Now, let us come back to the issue of our data analyst discussed above. To do data any kind of data analysis, we need one or more data analytics applications (like R, Python, Julia etc.) at our disposal. Along with the general purpose programming languages mentioned above, the Jupyter cloud service provides a few statistical programming languages (like R, Julia etc.) as well. Therefore, if you use the Jupyter cloud offering you don’t need to worry about installing a special statistical software – unless your favourite statistical tool is not supported by Jupyter Notebook.

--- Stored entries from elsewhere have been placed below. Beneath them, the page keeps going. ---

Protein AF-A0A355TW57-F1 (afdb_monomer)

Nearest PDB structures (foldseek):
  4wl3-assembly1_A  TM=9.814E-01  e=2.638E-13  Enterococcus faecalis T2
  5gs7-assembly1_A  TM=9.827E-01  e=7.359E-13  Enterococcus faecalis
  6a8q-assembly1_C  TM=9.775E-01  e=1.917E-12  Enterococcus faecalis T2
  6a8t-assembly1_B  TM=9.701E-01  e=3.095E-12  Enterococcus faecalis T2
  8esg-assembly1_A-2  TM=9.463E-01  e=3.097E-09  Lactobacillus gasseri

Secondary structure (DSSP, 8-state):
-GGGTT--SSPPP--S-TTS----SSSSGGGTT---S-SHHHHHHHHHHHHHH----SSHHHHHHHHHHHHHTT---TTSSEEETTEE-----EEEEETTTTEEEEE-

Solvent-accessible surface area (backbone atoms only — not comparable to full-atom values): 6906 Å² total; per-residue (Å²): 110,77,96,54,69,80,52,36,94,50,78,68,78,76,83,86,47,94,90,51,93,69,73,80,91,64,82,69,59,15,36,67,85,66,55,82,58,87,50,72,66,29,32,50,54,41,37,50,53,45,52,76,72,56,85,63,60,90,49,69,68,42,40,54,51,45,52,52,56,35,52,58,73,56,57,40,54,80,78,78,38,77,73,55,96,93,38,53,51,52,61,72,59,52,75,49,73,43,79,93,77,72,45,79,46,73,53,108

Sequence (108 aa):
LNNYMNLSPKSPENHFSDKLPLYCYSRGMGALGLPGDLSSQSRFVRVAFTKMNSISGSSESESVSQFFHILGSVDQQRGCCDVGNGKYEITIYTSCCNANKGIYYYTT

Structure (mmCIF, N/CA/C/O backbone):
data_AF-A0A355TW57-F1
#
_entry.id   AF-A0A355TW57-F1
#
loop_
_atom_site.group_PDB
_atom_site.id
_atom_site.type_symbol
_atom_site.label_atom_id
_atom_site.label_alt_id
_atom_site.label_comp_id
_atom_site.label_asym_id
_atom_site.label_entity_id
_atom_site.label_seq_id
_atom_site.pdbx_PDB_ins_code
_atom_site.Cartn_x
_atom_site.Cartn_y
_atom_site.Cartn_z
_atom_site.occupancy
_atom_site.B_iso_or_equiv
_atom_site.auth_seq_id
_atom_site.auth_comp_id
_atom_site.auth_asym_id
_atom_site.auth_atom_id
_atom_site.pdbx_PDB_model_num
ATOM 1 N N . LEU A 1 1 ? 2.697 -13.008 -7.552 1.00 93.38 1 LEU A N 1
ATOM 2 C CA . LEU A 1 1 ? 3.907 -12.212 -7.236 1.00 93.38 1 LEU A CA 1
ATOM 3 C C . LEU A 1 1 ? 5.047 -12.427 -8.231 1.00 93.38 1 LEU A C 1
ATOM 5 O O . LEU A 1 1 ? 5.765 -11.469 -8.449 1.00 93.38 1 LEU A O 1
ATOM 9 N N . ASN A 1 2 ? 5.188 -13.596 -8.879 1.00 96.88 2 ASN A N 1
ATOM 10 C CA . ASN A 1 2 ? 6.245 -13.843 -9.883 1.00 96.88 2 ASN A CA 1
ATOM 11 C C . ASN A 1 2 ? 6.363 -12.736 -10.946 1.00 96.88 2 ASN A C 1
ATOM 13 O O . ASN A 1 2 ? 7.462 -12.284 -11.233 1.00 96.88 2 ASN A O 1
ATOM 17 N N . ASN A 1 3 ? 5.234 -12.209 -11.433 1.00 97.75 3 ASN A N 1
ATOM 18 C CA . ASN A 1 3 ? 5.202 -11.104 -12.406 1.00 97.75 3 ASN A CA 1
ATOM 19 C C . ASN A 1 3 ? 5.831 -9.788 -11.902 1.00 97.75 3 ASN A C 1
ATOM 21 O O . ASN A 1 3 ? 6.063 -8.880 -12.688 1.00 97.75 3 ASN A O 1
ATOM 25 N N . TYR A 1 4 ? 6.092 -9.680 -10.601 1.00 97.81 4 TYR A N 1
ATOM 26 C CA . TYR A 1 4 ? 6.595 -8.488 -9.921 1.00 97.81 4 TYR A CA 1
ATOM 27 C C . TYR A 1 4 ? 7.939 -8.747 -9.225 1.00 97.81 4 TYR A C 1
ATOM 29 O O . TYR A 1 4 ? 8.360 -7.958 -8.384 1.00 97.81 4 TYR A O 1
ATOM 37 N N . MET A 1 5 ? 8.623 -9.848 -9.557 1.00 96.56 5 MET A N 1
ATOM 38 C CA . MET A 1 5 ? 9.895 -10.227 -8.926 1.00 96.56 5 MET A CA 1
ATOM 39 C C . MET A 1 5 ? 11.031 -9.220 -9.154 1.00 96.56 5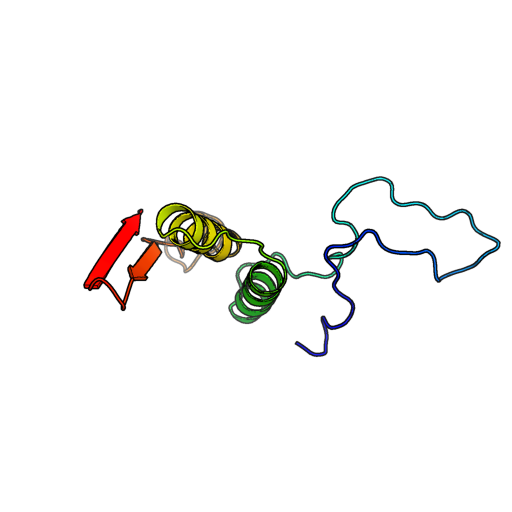 MET A C 1
ATOM 41 O O . MET A 1 5 ? 11.985 -9.201 -8.386 1.00 96.56 5 MET A O 1
ATOM 45 N N . ASN A 1 6 ? 10.920 -8.382 -10.189 1.00 96.00 6 ASN A N 1
ATOM 46 C CA . ASN A 1 6 ? 11.916 -7.364 -10.528 1.00 96.00 6 ASN A CA 1
ATOM 47 C C . ASN A 1 6 ? 11.727 -6.045 -9.762 1.00 96.00 6 ASN A C 1
ATOM 49 O O . ASN A 1 6 ? 12.568 -5.157 -9.878 1.00 96.00 6 ASN A O 1
ATOM 53 N N . LEU A 1 7 ? 10.629 -5.883 -9.012 1.00 97.69 7 LEU A N 1
ATOM 54 C CA . LEU A 1 7 ? 10.403 -4.667 -8.233 1.00 97.69 7 LEU A CA 1
ATOM 55 C C . LEU A 1 7 ? 11.447 -4.544 -7.120 1.00 97.69 7 LEU A C 1
ATOM 57 O O . LEU A 1 7 ? 11.736 -5.509 -6.413 1.00 97.69 7 LEU A O 1
ATOM 61 N N . SER A 1 8 ? 11.962 -3.334 -6.921 1.00 97.25 8 SER A N 1
ATOM 62 C CA . SER A 1 8 ? 13.005 -3.051 -5.938 1.00 97.25 8 SER A CA 1
ATOM 63 C C . SER A 1 8 ? 12.787 -1.699 -5.251 1.00 97.25 8 SER A C 1
ATOM 65 O O . SER A 1 8 ? 12.375 -0.738 -5.904 1.00 97.25 8 SER A O 1
ATOM 67 N N . PRO A 1 9 ? 13.095 -1.568 -3.946 1.00 97.06 9 PRO A N 1
ATOM 68 C CA . PRO A 1 9 ? 13.128 -0.267 -3.278 1.00 97.06 9 PRO A CA 1
ATOM 69 C C . PRO A 1 9 ? 14.369 0.563 -3.661 1.00 97.06 9 PRO A C 1
ATOM 71 O O . PRO A 1 9 ? 14.446 1.744 -3.326 1.00 97.06 9 PRO A O 1
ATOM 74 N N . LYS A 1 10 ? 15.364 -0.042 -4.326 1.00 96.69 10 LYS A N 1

To access the Jupyter cloud service, jump over to the link at: https://try.jupyter.org/ . When you invoke the service you will find different notebooks. These notebooks represent notebook templates for different kernels (programming languages or data analysis packages) supported by the cloud application. Depending on your expertise/preference, you can choose the one that suits you. For example, If your preferred statistical tool is ‘R’ and wish to perform data analysis with it, select the notebook ‘Welcome R ….’. When you access a template or create a new notebook, you will get into the usual notebook interface.
Here, you should remember one thing: this is a cloud service and you are accessing it without any account. This means, it will not be saving anything in your current notebook on the server. However, to help you save the content of your session, Jupyter allows you to download (an option under the ‘File’ menu) the notebook to your local machine. You can download the notebook either in notebook format or in other common file formats such as HTML, PDF and Markdown. And to restart the session at a later stage, you can upload this saved notebook and resume the data analysis task (Upload option the right-corner).
Unlike a programming project, a data analysis project involves, generally, data files. This means you need to somehow upload the data to an appropriate location in the cloud server. Now, let us see how we can upload the data before moving further. When you access the service, in its initial interface, you will find a folder icon with the name ‘datasets’ (see the screenshot below).
Now, click on this folder and you will obtain a list of folders and files. Here, you will find another folder, which is also labelled ‘datasets’; click on this. Upload your data to this location, using the ‘Upload’ button.
At this point go back to the home page of Jupyter cloud, start your notebook and access the data file with appropriate commands. When you enter the name of the source data make sure to provide its full-path – for example, if the name of the file is ‘life.csv’, prepend it with the path: “datasets/datasets/listeria.csv”.
So, if you wish to analyse a data set and demonstrate/discuss the computational process and findings without worrying about the statistical tools available locally, you would certainly love the Jupyter cloud offering.
A tech tip: PDF to Word converter
Many documents come in PDF format and on many occasions, you may face the need to convert some of these documents into another format (Word, Excel etc). Though free utilities like pdf2txt (http://www.pdf2text.com/) exist, such solutions may not always produce proper output, especially if the document contains lots of data tables. If you are looking for a better, practical and free method to turn a PDF into an editable Word document, take a look at the online PDF to Word conversion service, PDF2DOCX (http://pdf2docx.com/). Access the service and upload the PDF document to it; the service will convert it into the specified format and in a few seconds the service will make the converted document available to you and let you collect it via the ‘Download’ button. You can submit more than one file (in a batch, you can submit up to 20 files) and the service will convert each of them and pack them all together into a single zip format archive file.